The message is clear: we do not want to give up further sovereignty to European institutions. Not only the largely ineffective and undemocratic ones of the present EU, but even less to institutions which might be the legitimate expression of a popular will that may not be mediated by national powers.

Stabilization functions should be strengthened, but at the national level! A European Monetary Fund is welcome, but only as a backstop for the banking union and with an intergovernmental decision-making! More investments on the European budget are also welcome (to be financed how?), but only if they are devoted “to ease the structural reforms in each country”. At least we cannot claim they did not express themselves in a clear way!

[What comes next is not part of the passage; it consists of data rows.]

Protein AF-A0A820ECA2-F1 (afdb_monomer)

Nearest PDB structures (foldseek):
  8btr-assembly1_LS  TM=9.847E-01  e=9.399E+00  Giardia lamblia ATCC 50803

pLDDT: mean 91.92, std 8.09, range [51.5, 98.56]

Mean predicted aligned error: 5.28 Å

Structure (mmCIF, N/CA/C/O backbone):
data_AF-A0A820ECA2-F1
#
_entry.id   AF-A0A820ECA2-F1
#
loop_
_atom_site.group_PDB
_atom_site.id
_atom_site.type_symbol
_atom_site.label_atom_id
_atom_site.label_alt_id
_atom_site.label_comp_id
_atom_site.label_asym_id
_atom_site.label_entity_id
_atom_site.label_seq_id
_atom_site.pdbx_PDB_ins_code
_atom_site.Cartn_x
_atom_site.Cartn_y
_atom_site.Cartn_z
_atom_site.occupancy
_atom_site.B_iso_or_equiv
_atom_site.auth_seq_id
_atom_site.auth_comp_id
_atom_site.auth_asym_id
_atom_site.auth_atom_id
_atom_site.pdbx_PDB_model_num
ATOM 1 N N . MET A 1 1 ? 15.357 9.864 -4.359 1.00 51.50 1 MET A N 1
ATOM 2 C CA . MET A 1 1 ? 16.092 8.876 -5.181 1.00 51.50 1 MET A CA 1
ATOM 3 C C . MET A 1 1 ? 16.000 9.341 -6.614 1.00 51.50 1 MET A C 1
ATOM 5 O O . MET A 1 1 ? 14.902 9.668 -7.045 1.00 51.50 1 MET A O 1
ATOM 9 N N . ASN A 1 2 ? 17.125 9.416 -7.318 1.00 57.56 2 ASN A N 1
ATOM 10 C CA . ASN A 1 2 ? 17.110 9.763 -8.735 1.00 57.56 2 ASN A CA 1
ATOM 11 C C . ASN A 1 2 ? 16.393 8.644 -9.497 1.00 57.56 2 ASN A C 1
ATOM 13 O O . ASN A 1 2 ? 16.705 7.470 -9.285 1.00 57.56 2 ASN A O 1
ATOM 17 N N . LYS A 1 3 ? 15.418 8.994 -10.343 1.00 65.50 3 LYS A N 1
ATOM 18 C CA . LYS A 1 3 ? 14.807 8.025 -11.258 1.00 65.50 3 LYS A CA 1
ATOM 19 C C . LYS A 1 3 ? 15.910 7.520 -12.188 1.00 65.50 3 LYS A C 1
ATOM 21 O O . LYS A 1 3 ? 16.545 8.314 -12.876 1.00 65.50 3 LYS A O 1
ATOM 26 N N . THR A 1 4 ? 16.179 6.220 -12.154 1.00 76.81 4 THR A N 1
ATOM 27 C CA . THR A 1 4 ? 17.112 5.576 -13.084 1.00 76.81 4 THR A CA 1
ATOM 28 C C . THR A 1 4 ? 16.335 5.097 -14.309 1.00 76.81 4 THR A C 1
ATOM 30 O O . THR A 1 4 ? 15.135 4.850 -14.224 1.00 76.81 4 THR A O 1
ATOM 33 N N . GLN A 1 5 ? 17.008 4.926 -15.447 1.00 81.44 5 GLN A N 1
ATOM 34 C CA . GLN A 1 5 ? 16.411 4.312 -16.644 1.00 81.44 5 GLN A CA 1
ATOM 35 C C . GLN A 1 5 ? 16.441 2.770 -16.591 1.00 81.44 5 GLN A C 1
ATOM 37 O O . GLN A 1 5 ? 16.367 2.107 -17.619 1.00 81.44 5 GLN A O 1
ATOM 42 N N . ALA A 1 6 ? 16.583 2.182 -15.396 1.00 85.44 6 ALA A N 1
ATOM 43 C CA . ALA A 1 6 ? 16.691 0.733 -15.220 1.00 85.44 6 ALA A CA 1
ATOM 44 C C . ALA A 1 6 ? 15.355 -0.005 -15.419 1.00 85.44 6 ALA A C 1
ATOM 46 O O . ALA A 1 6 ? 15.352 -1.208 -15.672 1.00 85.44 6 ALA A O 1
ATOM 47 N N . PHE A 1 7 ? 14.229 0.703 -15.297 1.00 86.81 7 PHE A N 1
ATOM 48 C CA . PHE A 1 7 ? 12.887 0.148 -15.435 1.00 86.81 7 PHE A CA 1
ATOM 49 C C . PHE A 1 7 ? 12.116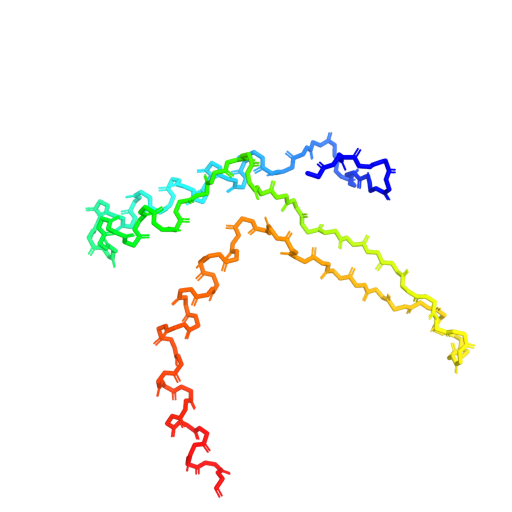 0.879 -16.528 1.00 86.81 7 PHE A C 1
ATOM 51 O O . PHE A 1 7 ? 12.248 2.091 -16.693 1.00 86.81 7 PHE A O 1
ATOM 58 N N . GLN A 1 8 ? 11.271 0.134 -17.236 1.00 86.56 8 GLN A N 1
ATOM 59 C CA . GLN A 1 8 ? 10.336 0.668 -18.219 1.00 86.56 8 GLN A CA 1
ATOM 60 C C . GLN A 1 8 ? 8.913 0.234 -17.871 1.00 86.56 8 GLN A C 1
ATOM 62 O O . GLN A 1 8 ? 8.699 -0.873 -17.370 1.00 86.56 8 GLN A O 1
ATOM 67 N N . CYS A 1 9 ? 7.941 1.100 -18.144 1.00 83.81 9 CYS A N 1
ATOM 68 C CA . CYS A 1 9 ? 6.535 0.742 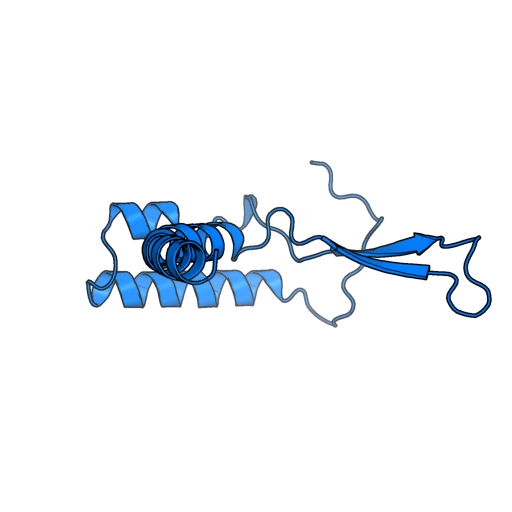-18.014 1.00 83.81 9 CYS A CA 1
ATOM 69 C C . CYS A 1 9 ? 6.158 -0.196 -19.169 1.00 83.81 9 CYS A C 1
ATOM 71 O O . CYS A 1 9 ? 6.462 0.096 -20.323 1.00 83.81 9 CYS A O 1
ATOM 73 N N . LEU A 1 10 ? 5.520 -1.330 -18.869 1.00 83.00 10 LEU A N 1
ATOM 74 C CA . LEU A 1 10 ? 5.092 -2.289 -19.898 1.00 83.00 10 LEU A CA 1
ATOM 75 C C . LEU A 1 10 ? 3.784 -1.868 -20.593 1.00 83.00 10 LEU A C 1
ATOM 77 O O . LEU A 1 10 ? 3.462 -2.386 -21.660 1.00 83.00 10 LEU A O 1
ATOM 81 N N . GLY A 1 11 ? 3.013 -0.967 -19.976 1.00 83.00 11 GLY A N 1
ATOM 82 C CA . GLY A 1 11 ? 1.753 -0.451 -20.508 1.00 83.00 11 GLY A CA 1
ATOM 83 C C . GLY A 1 11 ? 1.934 0.780 -21.397 1.00 83.00 11 GLY A C 1
ATOM 84 O O . GLY A 1 11 ? 2.987 1.411 -21.403 1.00 83.00 11 GLY A O 1
ATOM 85 N N . LYS A 1 12 ? 0.869 1.145 -22.125 1.00 85.75 12 LYS A N 1
ATOM 86 C CA . LYS A 1 12 ? 0.819 2.390 -22.917 1.00 85.75 12 LYS A CA 1
ATOM 87 C C . LYS A 1 12 ? 0.861 3.643 -22.040 1.00 85.75 12 LYS A C 1
ATOM 89 O O . LYS A 1 12 ? 1.388 4.665 -22.461 1.00 85.75 12 LYS A O 1
ATOM 94 N N . GLU A 1 13 ? 0.298 3.547 -20.841 1.00 88.81 13 GLU A N 1
ATOM 95 C CA . GLU A 1 13 ? 0.175 4.637 -19.879 1.00 88.81 13 GLU A CA 1
ATOM 96 C C . GLU A 1 13 ? 0.671 4.172 -18.509 1.00 88.81 13 GLU A C 1
ATOM 98 O O . GLU A 1 13 ? 0.661 2.976 -18.205 1.00 88.81 13 GLU A O 1
ATOM 103 N N . ASP A 1 14 ? 1.119 5.121 -17.690 1.00 89.88 14 ASP A N 1
ATOM 104 C CA . ASP A 1 14 ? 1.474 4.870 -16.295 1.00 89.88 14 ASP A CA 1
ATOM 105 C C . ASP A 1 14 ? 0.188 4.687 -15.465 1.00 89.88 14 ASP A C 1
ATOM 107 O O . ASP A 1 14 ? -0.593 5.635 -15.361 1.00 89.88 14 ASP A O 1
ATOM 111 N N . PRO A 1 15 ? -0.065 3.508 -14.864 1.00 91.94 15 PRO A N 1
ATOM 112 C CA . PRO A 1 15 ? -1.255 3.287 -14.044 1.00 91.94 15 PRO A CA 1
ATOM 113 C C . PRO A 1 15 ? -1.162 3.917 -12.645 1.00 91.94 15 PRO A C 1
ATOM 115 O O . PRO A 1 15 ? -2.154 3.914 -11.913 1.00 91.94 15 PRO A O 1
ATOM 118 N N . LEU A 1 16 ? 0.003 4.432 -12.230 1.00 92.81 16 LEU A N 1
ATOM 119 C CA . LEU A 1 16 ? 0.202 4.975 -10.886 1.00 92.81 16 LEU A CA 1
ATOM 120 C C . LEU A 1 16 ? -0.771 6.115 -10.537 1.00 92.81 16 LEU A C 1
ATOM 122 O O . LEU A 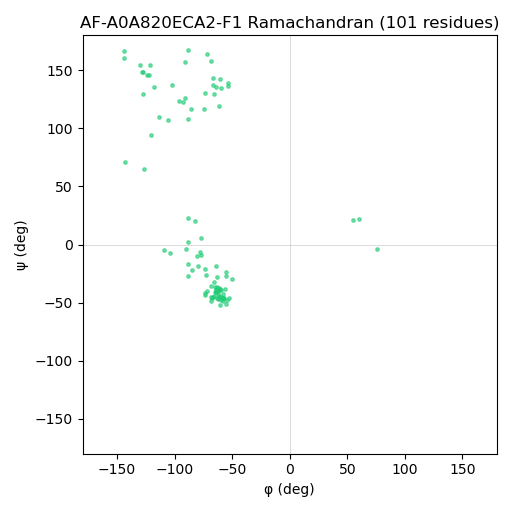1 16 ? -1.342 6.060 -9.444 1.00 92.81 16 LEU A O 1
ATOM 126 N N . PRO A 1 17 ? -1.016 7.121 -11.402 1.00 94.88 17 PRO A N 1
ATOM 127 C CA . PRO A 1 17 ? -1.920 8.219 -11.070 1.00 94.88 17 PRO A CA 1
ATOM 128 C C . PRO A 1 17 ? -3.359 7.750 -10.808 1.00 94.88 17 PRO A C 1
ATOM 130 O O . PRO A 1 17 ? -3.944 8.149 -9.798 1.00 94.88 17 PRO A O 1
ATOM 133 N N . ASP A 1 18 ? -3.902 6.859 -11.651 1.00 95.06 18 ASP A N 1
ATOM 134 C CA . ASP A 1 18 ? -5.243 6.273 -11.466 1.00 95.06 18 ASP A CA 1
ATOM 135 C C . ASP A 1 18 ? -5.322 5.475 -10.159 1.00 95.06 18 ASP A C 1
ATOM 137 O O . ASP A 1 18 ? -6.239 5.655 -9.354 1.00 95.06 18 ASP A O 1
ATOM 141 N N . LEU A 1 19 ? -4.314 4.637 -9.899 1.00 94.88 19 LEU A N 1
ATOM 142 C CA . LEU A 1 19 ? -4.244 3.832 -8.684 1.00 94.88 19 LEU A CA 1
ATOM 143 C C . LEU A 1 19 ? -4.249 4.709 -7.424 1.00 94.88 19 LEU A C 1
ATOM 145 O O . LEU A 1 19 ? -4.996 4.434 -6.480 1.00 94.88 19 LEU A O 1
ATOM 149 N N . VAL A 1 20 ? -3.442 5.772 -7.404 1.00 96.94 20 VAL A N 1
ATOM 150 C CA . VAL A 1 20 ? -3.383 6.716 -6.280 1.00 96.94 20 VAL A CA 1
ATOM 151 C C . VAL A 1 20 ? -4.720 7.431 -6.102 1.00 96.94 20 VAL A C 1
ATOM 153 O O . VAL A 1 20 ? -5.236 7.487 -4.983 1.00 96.94 20 VAL A O 1
ATOM 156 N N . GLN A 1 21 ? -5.316 7.927 -7.190 1.00 97.25 21 GLN A N 1
ATOM 157 C CA . GLN A 1 21 ? -6.598 8.626 -7.148 1.00 97.25 21 GLN A CA 1
ATOM 158 C C . GLN A 1 21 ? -7.712 7.731 -6.596 1.00 97.25 21 GLN A C 1
ATOM 160 O O . GLN A 1 21 ? -8.400 8.112 -5.646 1.00 97.25 21 GLN A O 1
ATOM 165 N N . ARG A 1 22 ? -7.875 6.527 -7.152 1.00 97.31 22 ARG A N 1
ATOM 166 C CA . ARG A 1 22 ? -8.913 5.577 -6.734 1.00 97.31 22 ARG A CA 1
ATOM 167 C C . ARG A 1 22 ? -8.738 5.139 -5.289 1.00 97.31 22 ARG A C 1
ATOM 169 O O . ARG A 1 22 ? -9.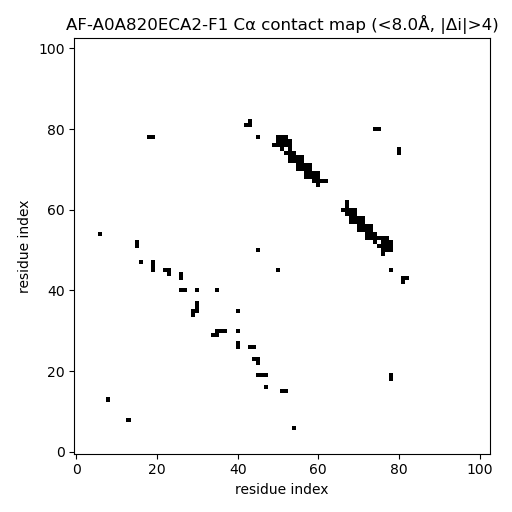721 5.048 -4.557 1.00 97.31 22 ARG A O 1
ATOM 176 N N . THR A 1 23 ? -7.499 4.911 -4.861 1.00 96.94 23 THR A N 1
ATOM 177 C CA . THR A 1 23 ? -7.222 4.488 -3.486 1.00 96.94 23 THR A CA 1
ATOM 178 C C . THR A 1 23 ? -7.523 5.606 -2.489 1.00 96.94 23 THR A C 1
ATOM 180 O O . THR A 1 23 ? -8.208 5.367 -1.497 1.00 96.94 23 THR A O 1
ATOM 183 N N . ASN A 1 24 ? -7.093 6.842 -2.761 1.00 97.69 24 ASN A N 1
ATOM 184 C CA . ASN A 1 24 ? -7.401 7.983 -1.895 1.00 97.69 24 ASN A CA 1
ATOM 185 C C . ASN A 1 24 ? -8.904 8.286 -1.853 1.00 97.69 24 ASN A C 1
ATOM 187 O O . ASN A 1 24 ? -9.434 8.575 -0.781 1.00 97.69 24 ASN A O 1
ATOM 191 N N . LYS A 1 25 ? -9.607 8.156 -2.987 1.00 98.25 25 LYS A N 1
ATOM 192 C CA . LYS A 1 25 ? -11.071 8.261 -3.034 1.00 98.25 25 LYS A CA 1
ATOM 193 C C . LYS A 1 25 ? -11.727 7.237 -2.107 1.00 98.25 25 LYS A C 1
ATOM 195 O O . LYS A 1 25 ? -12.560 7.607 -1.287 1.00 98.25 25 LYS A O 1
ATOM 200 N N . TYR A 1 26 ? -11.310 5.976 -2.183 1.00 97.88 26 TYR A N 1
ATOM 201 C CA . TYR A 1 26 ? -11.852 4.923 -1.328 1.00 97.88 26 TYR A CA 1
ATOM 202 C C . TYR A 1 26 ? -11.555 5.159 0.163 1.00 97.88 26 TYR A C 1
ATOM 204 O O . TYR A 1 26 ? -12.429 4.998 1.012 1.00 97.88 26 TYR A O 1
ATOM 212 N N . LEU A 1 27 ? -10.345 5.612 0.506 1.00 97.94 27 LEU A N 1
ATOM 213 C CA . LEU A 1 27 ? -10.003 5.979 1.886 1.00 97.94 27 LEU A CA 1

On one single point they are absolutely right: the discussion on the reform of the Emu should be made collectively. The crucial issue is that we need to set the rule, before discussions start, that who is not willing to proceed along a further sharing of sovereignty within a more democratically legitimized institutional framework can of course opt out, without prejudice to those who want to go further on that. If, then, they want to remain in the euro, they are welcome. If they prefer to quit, no problem either. Irrespective of the EU Commisison attempt (also for its institutional role) to keep the EU27 together in drafting reforms for the Eurozone, which in their expectations was meant to be soon overlapping the whole Union.

Here in Italy it is probably not clear. But is manifest that a fight to the death is taking shape on who is willing to go on with European integration (and how they think this can be done) and those who would prefer to remain anchored to an idea of the EU as a mere free market area (and not much more).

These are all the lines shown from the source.